### To do
Among the lines below, keep only those from the one containing "ATOM 43 C C" through the one containing "ATOM 50 O O", and reproduce them exactly.

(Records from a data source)
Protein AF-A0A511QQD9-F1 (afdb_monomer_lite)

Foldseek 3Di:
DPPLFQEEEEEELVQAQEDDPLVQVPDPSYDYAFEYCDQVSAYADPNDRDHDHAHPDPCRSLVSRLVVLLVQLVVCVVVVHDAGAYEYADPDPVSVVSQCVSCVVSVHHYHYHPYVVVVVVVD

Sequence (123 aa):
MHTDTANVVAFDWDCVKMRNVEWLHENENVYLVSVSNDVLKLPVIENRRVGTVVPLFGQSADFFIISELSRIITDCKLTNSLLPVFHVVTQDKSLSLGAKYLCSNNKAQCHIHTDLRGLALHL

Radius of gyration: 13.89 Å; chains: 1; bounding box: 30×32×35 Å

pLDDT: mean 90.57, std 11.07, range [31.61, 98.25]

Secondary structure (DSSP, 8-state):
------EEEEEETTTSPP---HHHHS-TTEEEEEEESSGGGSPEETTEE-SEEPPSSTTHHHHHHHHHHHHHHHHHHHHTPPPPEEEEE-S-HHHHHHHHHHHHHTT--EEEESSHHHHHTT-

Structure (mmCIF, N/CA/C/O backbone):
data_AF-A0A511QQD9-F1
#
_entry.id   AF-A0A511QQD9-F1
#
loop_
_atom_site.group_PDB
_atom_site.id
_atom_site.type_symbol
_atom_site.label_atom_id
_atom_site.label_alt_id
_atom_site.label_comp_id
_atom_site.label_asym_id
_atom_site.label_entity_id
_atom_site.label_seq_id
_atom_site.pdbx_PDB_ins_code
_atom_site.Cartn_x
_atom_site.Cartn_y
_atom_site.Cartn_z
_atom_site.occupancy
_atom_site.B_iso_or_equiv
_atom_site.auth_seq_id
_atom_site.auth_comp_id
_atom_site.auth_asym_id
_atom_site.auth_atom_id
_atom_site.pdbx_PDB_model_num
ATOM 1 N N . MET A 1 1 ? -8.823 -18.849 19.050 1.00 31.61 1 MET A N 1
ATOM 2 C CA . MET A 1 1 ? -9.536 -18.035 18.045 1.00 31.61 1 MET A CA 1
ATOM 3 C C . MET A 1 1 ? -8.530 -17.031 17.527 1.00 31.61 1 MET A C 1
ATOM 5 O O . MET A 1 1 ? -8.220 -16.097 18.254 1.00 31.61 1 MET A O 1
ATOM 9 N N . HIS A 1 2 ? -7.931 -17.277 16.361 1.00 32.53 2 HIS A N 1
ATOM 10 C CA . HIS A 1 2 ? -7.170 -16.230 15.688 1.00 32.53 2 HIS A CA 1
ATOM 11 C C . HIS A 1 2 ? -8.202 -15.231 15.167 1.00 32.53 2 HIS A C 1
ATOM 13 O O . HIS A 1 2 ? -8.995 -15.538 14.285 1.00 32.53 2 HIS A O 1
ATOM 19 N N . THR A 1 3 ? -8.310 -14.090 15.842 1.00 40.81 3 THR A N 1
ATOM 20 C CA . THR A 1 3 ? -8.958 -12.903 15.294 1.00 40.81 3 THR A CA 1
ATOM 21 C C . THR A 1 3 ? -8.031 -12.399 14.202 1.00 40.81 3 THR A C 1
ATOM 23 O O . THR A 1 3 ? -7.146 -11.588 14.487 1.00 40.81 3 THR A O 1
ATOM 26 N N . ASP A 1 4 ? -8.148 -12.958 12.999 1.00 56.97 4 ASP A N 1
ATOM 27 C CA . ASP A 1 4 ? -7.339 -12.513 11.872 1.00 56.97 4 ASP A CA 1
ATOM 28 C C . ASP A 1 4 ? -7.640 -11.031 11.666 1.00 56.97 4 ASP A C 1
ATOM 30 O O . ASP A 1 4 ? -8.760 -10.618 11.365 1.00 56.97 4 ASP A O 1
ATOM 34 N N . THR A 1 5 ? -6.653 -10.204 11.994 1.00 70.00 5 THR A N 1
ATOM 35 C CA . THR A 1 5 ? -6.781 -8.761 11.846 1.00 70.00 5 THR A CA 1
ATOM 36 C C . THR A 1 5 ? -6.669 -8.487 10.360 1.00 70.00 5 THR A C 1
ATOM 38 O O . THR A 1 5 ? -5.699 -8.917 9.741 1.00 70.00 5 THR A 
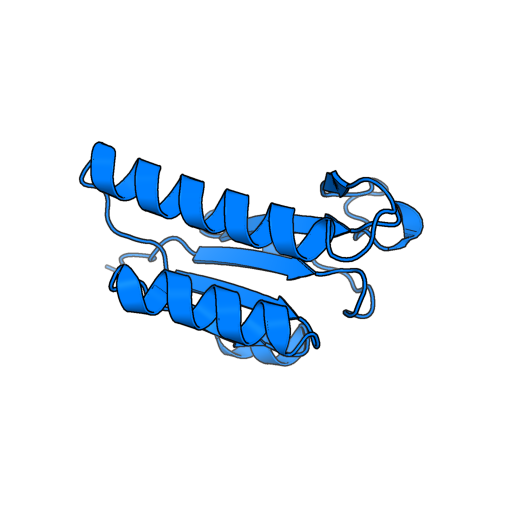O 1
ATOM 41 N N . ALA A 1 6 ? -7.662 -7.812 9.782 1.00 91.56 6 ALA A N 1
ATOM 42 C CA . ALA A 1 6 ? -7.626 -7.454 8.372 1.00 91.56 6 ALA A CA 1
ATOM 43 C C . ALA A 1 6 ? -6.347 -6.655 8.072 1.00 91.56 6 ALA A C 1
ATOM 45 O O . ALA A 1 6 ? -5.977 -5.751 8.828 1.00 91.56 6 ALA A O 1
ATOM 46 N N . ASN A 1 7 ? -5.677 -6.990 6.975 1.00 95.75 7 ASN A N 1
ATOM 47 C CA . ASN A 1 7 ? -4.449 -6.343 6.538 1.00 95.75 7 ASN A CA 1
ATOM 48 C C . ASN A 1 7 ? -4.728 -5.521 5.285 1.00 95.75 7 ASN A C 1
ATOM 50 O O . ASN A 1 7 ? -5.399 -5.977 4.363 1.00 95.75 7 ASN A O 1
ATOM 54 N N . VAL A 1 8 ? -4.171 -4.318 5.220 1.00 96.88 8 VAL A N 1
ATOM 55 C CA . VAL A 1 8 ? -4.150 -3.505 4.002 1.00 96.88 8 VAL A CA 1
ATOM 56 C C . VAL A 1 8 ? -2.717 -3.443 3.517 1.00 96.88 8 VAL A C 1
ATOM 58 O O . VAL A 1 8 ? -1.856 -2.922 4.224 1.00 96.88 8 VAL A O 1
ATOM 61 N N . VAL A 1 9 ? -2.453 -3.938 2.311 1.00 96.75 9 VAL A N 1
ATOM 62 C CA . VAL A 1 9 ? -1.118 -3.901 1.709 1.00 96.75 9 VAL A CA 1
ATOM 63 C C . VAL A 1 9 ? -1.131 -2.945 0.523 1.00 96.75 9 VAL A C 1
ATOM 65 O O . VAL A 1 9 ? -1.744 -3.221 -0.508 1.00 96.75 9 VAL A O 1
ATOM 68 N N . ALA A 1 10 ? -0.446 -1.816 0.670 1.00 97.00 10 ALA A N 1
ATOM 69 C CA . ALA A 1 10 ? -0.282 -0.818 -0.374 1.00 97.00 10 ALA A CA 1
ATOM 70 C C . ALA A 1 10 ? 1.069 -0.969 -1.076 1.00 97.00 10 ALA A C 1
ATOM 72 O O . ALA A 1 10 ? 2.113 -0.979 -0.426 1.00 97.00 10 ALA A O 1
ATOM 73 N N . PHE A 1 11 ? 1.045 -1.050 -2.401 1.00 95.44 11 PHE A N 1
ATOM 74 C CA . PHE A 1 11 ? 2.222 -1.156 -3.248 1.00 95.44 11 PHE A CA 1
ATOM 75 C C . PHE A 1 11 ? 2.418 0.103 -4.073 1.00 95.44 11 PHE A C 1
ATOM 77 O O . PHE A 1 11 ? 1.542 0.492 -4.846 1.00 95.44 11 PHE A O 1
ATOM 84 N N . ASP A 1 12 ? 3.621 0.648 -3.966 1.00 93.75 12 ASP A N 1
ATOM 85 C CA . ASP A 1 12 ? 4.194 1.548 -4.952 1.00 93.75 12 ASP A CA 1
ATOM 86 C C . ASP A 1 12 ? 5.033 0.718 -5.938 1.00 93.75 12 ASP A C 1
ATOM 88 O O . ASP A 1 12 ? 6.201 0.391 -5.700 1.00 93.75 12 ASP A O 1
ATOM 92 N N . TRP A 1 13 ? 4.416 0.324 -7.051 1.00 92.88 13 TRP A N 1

### Problem solution
ATOM 43 C C . ALA A 1 6 ? -6.347 -6.655 8.072 1.00 91.56 6 ALA A C 1
ATOM 45 O O . ALA A 1 6 ? -5.977 -5.751 8.828 1.00 91.56 6 ALA A O 1
ATOM 46 N N . ASN A 1 7 ? -5.677 -6.990 6.975 1.00 95.75 7 ASN A N 1
ATOM 47 C CA . ASN A 1 7 ? -4.449 -6.343 6.538 1.00 95.75 7 ASN A CA 1
ATOM 48 C C . ASN A 1 7 ? -4.728 -5.521 5.285 1.00 95.75 7 ASN A C 1
ATOM 50 O O . ASN A 1 7 ? -5.399 -5.977 4.363 1.00 95.75 7 ASN A O 1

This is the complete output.